═══ MATERIALS PROVIDED ═══
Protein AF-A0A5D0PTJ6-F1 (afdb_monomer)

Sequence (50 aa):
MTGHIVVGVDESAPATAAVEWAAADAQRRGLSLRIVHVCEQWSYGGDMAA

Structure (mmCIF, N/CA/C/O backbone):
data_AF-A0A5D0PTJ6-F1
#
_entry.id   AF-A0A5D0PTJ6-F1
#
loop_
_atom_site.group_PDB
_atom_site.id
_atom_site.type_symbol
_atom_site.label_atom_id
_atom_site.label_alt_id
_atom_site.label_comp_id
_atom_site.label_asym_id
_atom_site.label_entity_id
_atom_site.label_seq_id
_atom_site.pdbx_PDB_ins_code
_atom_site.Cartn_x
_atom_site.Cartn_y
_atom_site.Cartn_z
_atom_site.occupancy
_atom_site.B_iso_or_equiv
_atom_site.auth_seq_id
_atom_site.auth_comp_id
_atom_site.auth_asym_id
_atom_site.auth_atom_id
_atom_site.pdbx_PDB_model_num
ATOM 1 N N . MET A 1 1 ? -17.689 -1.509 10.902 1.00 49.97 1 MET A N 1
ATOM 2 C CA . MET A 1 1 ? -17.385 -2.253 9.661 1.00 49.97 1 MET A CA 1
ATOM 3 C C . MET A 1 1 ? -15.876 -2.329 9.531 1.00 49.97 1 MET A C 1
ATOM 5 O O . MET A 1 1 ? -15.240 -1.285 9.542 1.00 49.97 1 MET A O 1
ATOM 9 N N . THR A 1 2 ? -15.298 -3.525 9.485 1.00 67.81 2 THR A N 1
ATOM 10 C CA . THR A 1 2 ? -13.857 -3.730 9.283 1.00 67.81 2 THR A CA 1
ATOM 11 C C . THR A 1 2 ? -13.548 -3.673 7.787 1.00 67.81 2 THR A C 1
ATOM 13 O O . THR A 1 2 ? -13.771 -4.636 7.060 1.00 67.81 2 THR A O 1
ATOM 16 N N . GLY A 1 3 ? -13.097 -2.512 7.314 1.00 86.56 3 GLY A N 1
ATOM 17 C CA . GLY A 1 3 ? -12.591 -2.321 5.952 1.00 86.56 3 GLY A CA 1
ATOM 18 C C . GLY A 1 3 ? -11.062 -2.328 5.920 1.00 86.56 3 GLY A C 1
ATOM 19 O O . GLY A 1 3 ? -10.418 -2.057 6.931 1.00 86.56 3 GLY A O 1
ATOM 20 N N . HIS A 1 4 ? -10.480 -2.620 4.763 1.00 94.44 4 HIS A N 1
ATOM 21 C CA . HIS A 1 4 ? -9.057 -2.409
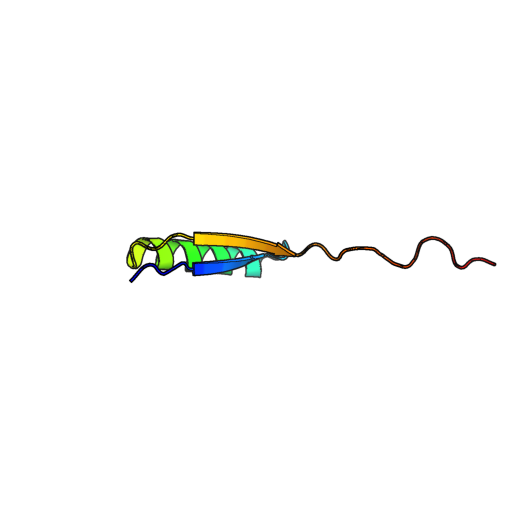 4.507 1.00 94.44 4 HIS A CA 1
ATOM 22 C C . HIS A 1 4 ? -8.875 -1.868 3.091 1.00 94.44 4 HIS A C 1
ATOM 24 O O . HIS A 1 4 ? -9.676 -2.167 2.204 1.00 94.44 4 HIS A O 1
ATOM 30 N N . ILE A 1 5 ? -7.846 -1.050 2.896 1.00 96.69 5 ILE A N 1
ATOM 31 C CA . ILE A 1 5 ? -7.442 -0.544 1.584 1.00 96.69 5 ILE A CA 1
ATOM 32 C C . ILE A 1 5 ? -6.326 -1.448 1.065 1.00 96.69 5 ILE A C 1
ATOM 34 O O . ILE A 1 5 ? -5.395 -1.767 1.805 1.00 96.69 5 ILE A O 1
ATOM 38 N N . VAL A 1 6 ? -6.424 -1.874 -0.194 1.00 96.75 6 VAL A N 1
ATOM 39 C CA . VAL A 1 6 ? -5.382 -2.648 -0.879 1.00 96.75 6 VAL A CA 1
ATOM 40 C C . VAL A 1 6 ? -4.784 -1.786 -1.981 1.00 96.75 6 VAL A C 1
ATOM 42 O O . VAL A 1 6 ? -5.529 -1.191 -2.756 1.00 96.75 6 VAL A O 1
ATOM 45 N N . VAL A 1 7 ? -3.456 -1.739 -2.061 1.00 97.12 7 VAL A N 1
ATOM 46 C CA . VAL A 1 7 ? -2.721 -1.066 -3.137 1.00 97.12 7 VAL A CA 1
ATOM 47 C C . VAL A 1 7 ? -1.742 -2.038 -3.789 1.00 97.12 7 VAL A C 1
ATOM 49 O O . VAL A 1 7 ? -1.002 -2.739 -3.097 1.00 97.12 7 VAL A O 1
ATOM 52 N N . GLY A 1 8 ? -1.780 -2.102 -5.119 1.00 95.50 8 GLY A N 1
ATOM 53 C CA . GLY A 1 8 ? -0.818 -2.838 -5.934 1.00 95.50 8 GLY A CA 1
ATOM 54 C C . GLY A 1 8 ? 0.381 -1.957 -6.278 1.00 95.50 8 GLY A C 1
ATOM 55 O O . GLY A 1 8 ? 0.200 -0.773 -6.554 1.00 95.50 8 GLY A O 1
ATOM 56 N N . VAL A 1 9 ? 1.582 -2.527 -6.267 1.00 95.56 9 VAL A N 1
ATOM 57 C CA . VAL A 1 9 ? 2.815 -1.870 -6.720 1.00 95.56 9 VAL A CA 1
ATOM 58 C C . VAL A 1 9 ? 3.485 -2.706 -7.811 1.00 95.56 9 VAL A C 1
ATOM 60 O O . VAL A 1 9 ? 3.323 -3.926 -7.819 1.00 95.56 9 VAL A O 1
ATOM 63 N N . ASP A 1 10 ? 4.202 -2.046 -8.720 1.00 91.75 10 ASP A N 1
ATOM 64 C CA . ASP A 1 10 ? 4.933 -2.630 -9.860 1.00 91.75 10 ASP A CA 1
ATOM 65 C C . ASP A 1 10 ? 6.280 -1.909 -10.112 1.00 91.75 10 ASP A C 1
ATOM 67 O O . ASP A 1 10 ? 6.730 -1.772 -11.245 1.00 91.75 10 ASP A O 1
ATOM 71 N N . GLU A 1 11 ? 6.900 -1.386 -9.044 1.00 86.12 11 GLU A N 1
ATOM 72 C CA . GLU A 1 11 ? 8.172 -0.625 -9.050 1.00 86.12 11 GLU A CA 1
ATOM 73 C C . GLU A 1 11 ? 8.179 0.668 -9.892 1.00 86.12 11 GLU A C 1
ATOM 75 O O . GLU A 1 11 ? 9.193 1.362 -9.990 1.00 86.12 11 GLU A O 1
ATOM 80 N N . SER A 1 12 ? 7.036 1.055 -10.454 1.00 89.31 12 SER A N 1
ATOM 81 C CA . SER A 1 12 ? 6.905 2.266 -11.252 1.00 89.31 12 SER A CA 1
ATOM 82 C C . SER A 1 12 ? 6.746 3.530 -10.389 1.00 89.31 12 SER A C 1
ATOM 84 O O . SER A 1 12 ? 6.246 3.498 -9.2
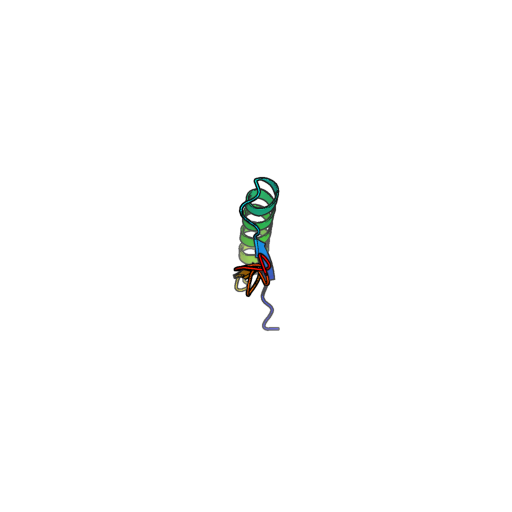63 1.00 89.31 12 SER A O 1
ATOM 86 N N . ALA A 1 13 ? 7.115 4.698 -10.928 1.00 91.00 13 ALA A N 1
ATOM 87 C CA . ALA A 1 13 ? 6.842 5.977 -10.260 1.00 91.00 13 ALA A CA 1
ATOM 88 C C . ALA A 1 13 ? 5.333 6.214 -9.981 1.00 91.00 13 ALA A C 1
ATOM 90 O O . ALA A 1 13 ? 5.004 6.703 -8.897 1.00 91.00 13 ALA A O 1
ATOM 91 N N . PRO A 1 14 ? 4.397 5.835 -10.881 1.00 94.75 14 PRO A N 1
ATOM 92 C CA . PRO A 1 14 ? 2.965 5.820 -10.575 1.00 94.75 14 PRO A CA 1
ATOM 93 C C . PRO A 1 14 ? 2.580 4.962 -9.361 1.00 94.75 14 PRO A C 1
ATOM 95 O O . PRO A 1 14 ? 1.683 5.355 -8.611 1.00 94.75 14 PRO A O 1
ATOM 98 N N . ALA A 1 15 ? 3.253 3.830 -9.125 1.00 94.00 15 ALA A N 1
═══
**ACTIVITY:** Reproduce exactly the stretch of the material above that starts at the line with "ATOM 53 C CA" and ends at the line with "ATOM 63 N N", both included, and nothing else.

**SOLUTION TO THIS TASK:**
ATOM 53 C CA . GLY A 1 8 ? -0.818 -2.838 -5.934 1.00 95.50 8 GLY A CA 1
ATOM 54 C C . GLY A 1 8 ? 0.381 -1.957 -6.278 1.00 95.50 8 GLY A C 1
ATOM 55 O O . GLY A 1 8 ? 0.200 -0.773 -6.554 1.00 95.50 8 GLY A O 1
ATOM 56 N N . VAL A 1 9 ? 1.582 -2.527 -6.267 1.00 95.56 9 VAL A N 1
ATOM 57 C CA . VAL A 1 9 ? 2.815 -1.870 -6.720 1.00 95.56 9 VAL A CA 1
ATOM 58 C C . VAL A 1 9 ? 3.485 -2.706 -7.811 1.00 95.56 9 VAL A C 1
ATOM 60 O O . VAL A 1 9 ? 3.323 -3.926 -7.819 1.00 95.56 9 VAL A O 1
ATOM 63 N N . ASP A 1 10 ? 4.202 -2.046 -8.720 1.00 91.75 10 ASP A N 1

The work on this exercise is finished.